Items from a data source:

____

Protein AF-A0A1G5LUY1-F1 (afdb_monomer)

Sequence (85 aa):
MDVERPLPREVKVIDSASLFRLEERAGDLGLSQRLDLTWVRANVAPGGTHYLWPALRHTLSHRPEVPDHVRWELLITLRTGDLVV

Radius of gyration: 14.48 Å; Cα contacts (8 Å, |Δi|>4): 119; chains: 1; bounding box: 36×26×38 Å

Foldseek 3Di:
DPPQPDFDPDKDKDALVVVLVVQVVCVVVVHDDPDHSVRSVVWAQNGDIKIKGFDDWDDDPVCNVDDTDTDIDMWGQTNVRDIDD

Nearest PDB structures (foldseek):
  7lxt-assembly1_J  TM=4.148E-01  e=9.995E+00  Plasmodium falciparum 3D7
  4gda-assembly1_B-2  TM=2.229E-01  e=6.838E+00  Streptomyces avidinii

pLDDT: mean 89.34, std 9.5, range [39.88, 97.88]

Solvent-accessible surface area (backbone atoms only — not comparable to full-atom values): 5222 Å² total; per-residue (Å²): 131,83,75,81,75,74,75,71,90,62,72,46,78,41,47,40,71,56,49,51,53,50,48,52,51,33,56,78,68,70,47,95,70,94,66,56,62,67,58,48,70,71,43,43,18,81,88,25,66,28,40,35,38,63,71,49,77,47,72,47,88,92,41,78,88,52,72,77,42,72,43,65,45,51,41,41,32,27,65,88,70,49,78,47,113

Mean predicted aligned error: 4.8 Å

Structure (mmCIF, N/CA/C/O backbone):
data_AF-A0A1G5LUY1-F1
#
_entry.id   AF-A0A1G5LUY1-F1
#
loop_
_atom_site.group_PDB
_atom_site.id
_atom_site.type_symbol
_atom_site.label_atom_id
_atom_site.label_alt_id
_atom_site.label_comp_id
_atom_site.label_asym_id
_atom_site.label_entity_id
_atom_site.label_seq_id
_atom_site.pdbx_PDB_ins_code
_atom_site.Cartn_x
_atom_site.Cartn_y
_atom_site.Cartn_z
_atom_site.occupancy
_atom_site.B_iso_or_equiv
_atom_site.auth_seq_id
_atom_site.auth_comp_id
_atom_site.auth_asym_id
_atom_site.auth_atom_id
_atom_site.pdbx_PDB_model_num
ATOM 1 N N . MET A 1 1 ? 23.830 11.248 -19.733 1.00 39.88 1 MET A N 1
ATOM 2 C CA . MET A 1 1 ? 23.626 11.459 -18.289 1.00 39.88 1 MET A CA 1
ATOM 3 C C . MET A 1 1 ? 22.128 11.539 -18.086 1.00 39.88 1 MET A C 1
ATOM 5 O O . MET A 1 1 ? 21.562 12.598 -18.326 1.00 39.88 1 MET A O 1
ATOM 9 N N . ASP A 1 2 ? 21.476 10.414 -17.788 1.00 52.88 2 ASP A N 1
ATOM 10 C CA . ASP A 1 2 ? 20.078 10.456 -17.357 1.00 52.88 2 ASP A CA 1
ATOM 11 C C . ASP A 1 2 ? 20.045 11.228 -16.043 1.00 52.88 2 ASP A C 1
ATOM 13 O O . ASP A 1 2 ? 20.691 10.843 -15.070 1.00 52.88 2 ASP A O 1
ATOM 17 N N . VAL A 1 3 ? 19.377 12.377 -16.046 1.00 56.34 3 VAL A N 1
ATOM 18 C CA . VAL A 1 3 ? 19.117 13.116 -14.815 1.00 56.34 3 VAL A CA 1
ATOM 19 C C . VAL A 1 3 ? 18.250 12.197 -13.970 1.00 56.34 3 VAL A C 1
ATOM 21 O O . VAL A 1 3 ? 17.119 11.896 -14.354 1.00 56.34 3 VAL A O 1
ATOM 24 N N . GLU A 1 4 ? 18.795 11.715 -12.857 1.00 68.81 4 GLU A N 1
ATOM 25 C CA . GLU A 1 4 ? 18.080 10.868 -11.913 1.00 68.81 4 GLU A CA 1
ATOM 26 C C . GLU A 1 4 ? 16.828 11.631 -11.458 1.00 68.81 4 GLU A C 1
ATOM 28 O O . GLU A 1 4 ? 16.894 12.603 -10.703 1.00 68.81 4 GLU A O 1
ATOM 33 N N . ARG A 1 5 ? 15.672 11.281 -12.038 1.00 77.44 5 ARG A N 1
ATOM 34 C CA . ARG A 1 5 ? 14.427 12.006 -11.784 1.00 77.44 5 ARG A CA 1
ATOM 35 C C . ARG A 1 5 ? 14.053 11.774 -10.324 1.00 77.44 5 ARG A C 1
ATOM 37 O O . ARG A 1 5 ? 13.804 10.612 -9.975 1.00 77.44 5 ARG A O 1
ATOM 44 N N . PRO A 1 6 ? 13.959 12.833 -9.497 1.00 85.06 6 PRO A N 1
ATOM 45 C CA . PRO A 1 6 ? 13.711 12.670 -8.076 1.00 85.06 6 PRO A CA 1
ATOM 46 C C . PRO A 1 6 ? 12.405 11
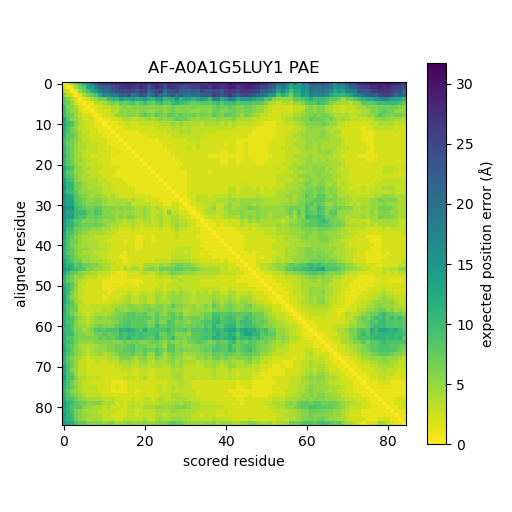.909 -7.846 1.00 85.06 6 PRO A C 1
ATOM 48 O O . PRO A 1 6 ? 11.483 11.932 -8.676 1.00 85.06 6 PRO A O 1
ATOM 51 N N . LEU A 1 7 ? 12.342 11.194 -6.725 1.00 89.56 7 LEU A N 1
ATOM 52 C CA . LEU A 1 7 ? 11.084 10.622 -6.271 1.00 89.56 7 LEU A CA 1
ATOM 53 C C . LEU A 1 7 ? 10.093 11.754 -5.967 1.00 89.56 7 LEU A C 1
ATOM 55 O O . LEU A 1 7 ? 10.516 12.839 -5.547 1.00 89.56 7 LEU A O 1
ATOM 59 N N . PRO A 1 8 ? 8.786 11.509 -6.157 1.00 89.88 8 PRO A N 1
ATOM 60 C CA . PRO A 1 8 ? 7.761 12.368 -5.580 1.00 89.88 8 PRO A CA 1
ATOM 61 C C . PRO A 1 8 ? 8.038 12.574 -4.081 1.00 89.88 8 PRO A C 1
ATOM 63 O O . PRO A 1 8 ? 8.626 11.713 -3.426 1.00 89.88 8 PRO A O 1
ATOM 66 N N . ARG A 1 9 ? 7.656 13.723 -3.530 1.00 89.50 9 ARG A N 1
ATOM 67 C CA . ARG A 1 9 ? 7.814 14.012 -2.089 1.00 89.50 9 ARG A CA 1
ATOM 68 C C . ARG A 1 9 ? 6.499 13.864 -1.328 1.00 89.50 9 ARG A C 1
ATOM 70 O O . ARG A 1 9 ? 6.431 14.139 -0.135 1.00 89.50 9 ARG A O 1
ATOM 77 N N . GLU A 1 10 ? 5.454 13.450 -2.029 1.00 93.00 10 GLU A N 1
ATOM 78 C CA . GLU A 1 10 ? 4.100 13.335 -1.531 1.00 93.00 10 GLU A CA 1
ATOM 79 C C . GLU A 1 10 ? 3.840 11.945 -0.951 1.00 93.00 10 GLU A C 1
ATOM 81 O O . GLU A 1 10
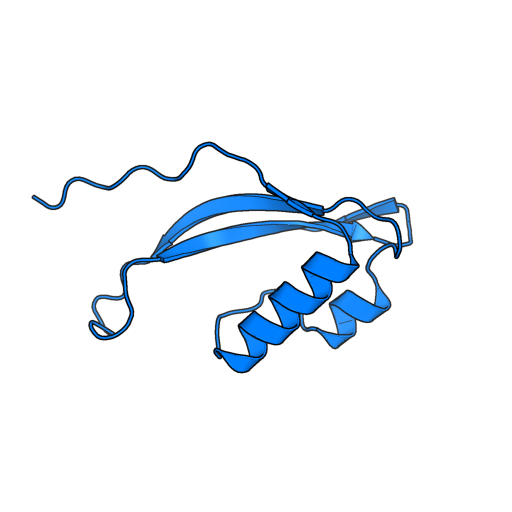 ? 4.072 10.922 -1.599 1.00 93.00 10 GLU A O 1
ATOM 86 N N . VAL A 1 11 ? 3.266 11.923 0.250 1.00 94.31 11 VAL A N 1
ATOM 87 C CA . VAL A 1 11 ? 2.596 10.740 0.792 1.00 94.31 11 VAL A CA 1
ATOM 88 C C . VAL A 1 11 ? 1.147 10.772 0.329 1.00 94.31 11 VAL A C 1
ATOM 90 O O . VAL A 1 11 ? 0.464 11.790 0.460 1.00 94.31 11 VAL A O 1
ATOM 93 N N . LYS A 1 12 ? 0.662 9.653 -0.206 1.00 95.25 12 LYS A N 1
ATOM 94 C CA . LYS A 1 12 ? -0.750 9.486 -0.544 1.00 95.25 12 LYS A CA 1
ATOM 95 C C . LYS A 1 12 ? -1.463 8.804 0.605 1.00 95.25 12 LYS A C 1
ATOM 97 O O . LYS A 1 12 ? -0.970 7.823 1.151 1.00 95.25 12 LYS A O 1
ATOM 102 N N . VAL A 1 13 ? -2.636 9.319 0.932 1.00 97.00 13 VAL A N 1
ATOM 103 C CA . VAL A 1 13 ? -3.515 8.759 1.951 1.00 97.00 13 VAL A CA 1
ATOM 104 C C . VAL A 1 13 ? -4.719 8.164 1.243 1.00 97.00 13 VAL A C 1
ATOM 106 O O . VAL A 1 13 ? -5.333 8.842 0.419 1.00 97.00 13 VAL A O 1
ATOM 109 N N . ILE A 1 14 ? -5.035 6.905 1.529 1.00 96.75 14 ILE A N 1
ATOM 110 C CA . ILE A 1 14 ? -6.154 6.203 0.901 1.00 96.75 14 ILE A CA 1
ATOM 111 C C . ILE A 1 14 ? -6.990 5.448 1.932 1.00 96.75 14 ILE A C 1
ATOM 113 O O . ILE A 1 14 ? -6.483 5.005 2.963 1.00 96.75 14 ILE A O 1
ATOM 117 N N . ASP A 1 15 ? -8.272 5.285 1.617 1.00 97.31 15 ASP A N 1
ATOM 118 C CA . ASP A 1 15 ? -9.173 4.400 2.349 1.00 97.31 15 ASP A CA 1
ATOM 119 C C . ASP A 1 15 ? -9.008 2.935 1.911 1.00 97.31 15 ASP A C 1
ATOM 121 O O . ASP A 1 15 ? -8.361 2.612 0.906 1.00 97.31 15 ASP A O 1
ATOM 125 N N . SER A 1 16 ? -9.612 2.022 2.668 1.00 96.75 16 SER A N 1
ATOM 126 C CA . SER A 1 16 ? -9.531 0.582 2.408 1.00 96.75 16 SER A CA 1
ATOM 127 C C . SER A 1 16 ? -10.167 0.178 1.079 1.00 96.75 16 SER A C 1
ATOM 129 O O . SER A 1 16 ? -9.665 -0.715 0.401 1.00 96.75 16 SER A O 1
ATOM 131 N N . ALA A 1 17 ? -11.237 0.860 0.657 1.00 96.19 17 ALA A N 1
ATOM 132 C CA . ALA A 1 17 ? -11.870 0.601 -0.635 1.00 96.19 17 ALA A CA 1
ATOM 133 C C . ALA A 1 17 ? -10.919 0.914 -1.802 1.00 96.19 17 ALA A C 1
ATOM 135 O O . ALA A 1 17 ? -10.832 0.155 -2.768 1.00 96.19 17 ALA A O 1
ATOM 136 N N . SER A 1 18 ? -10.181 2.017 -1.710 1.00 96.06 18 SER A N 1
ATOM 137 C CA . SER A 1 18 ? -9.159 2.406 -2.678 1.00 96.06 18 SER A CA 1
ATOM 138 C C . SER A 1 18 ? -7.953 1.481 -2.623 1.00 96.06 18 SER A C 1
ATOM 140 O O . SER A 1 18 ? -7.436 1.129 -3.680 1.00 96.06 18 SER A O 1
ATOM 142 N N . LEU A 1 19 ? -7.556 1.025 -1.430 1.00 95.50 19 LEU A N 1
ATOM 143 C CA . LEU A 1 19 ? -6.499 0.027 -1.276 1.00 95.50 19 LEU A CA 1
ATOM 144 C C . LEU A 1 19 ? -6.859 -1.278 -1.997 1.00 95.50 19 LEU A C 1
ATOM 146 O O . LEU A 1 19 ? -6.075 -1.761 -2.806 1.00 95.50 19 LEU A O 1
ATOM 150 N N . PHE A 1 20 ? -8.066 -1.812 -1.794 1.00 95.06 20 PHE A N 1
ATOM 151 C CA . PHE A 1 20 ? -8.484 -3.051 -2.460 1.00 95.06 20 PHE A CA 1
ATOM 152 C C . PHE A 1 20 ? -8.499 -2.925 -3.984 1.00 95.06 20 PHE A C 1
ATOM 154 O O . PHE A 1 20 ? -8.073 -3.851 -4.668 1.00 95.06 20 PHE A O 1
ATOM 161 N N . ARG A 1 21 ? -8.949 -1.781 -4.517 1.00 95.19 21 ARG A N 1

____

Copy out each line of the entries above that holds "backbone".

* Problem solution
Solvent-accessible surface area (backbone atoms only — not comparable to full-atom values): 5222 Å² total; per-residue (Å²): 131,83,75,81,75,74,75,71,90,62,72,46,78,41,47,40,71,56,49,51,53,50,48,52,51,33,56,78,68,70,47,95,70,94,66,56,62,67,58,48,70,71,43,43,18,81,88,25,66,28,40,35,38,63,71,49,77,47,72,47,88,92,41,78,88,52,72,77,42,72,43,65,45,51,41,41,32,27,65,88,70,49,78,47,113
Structure (mmCIF, N/CA/C/O backbone):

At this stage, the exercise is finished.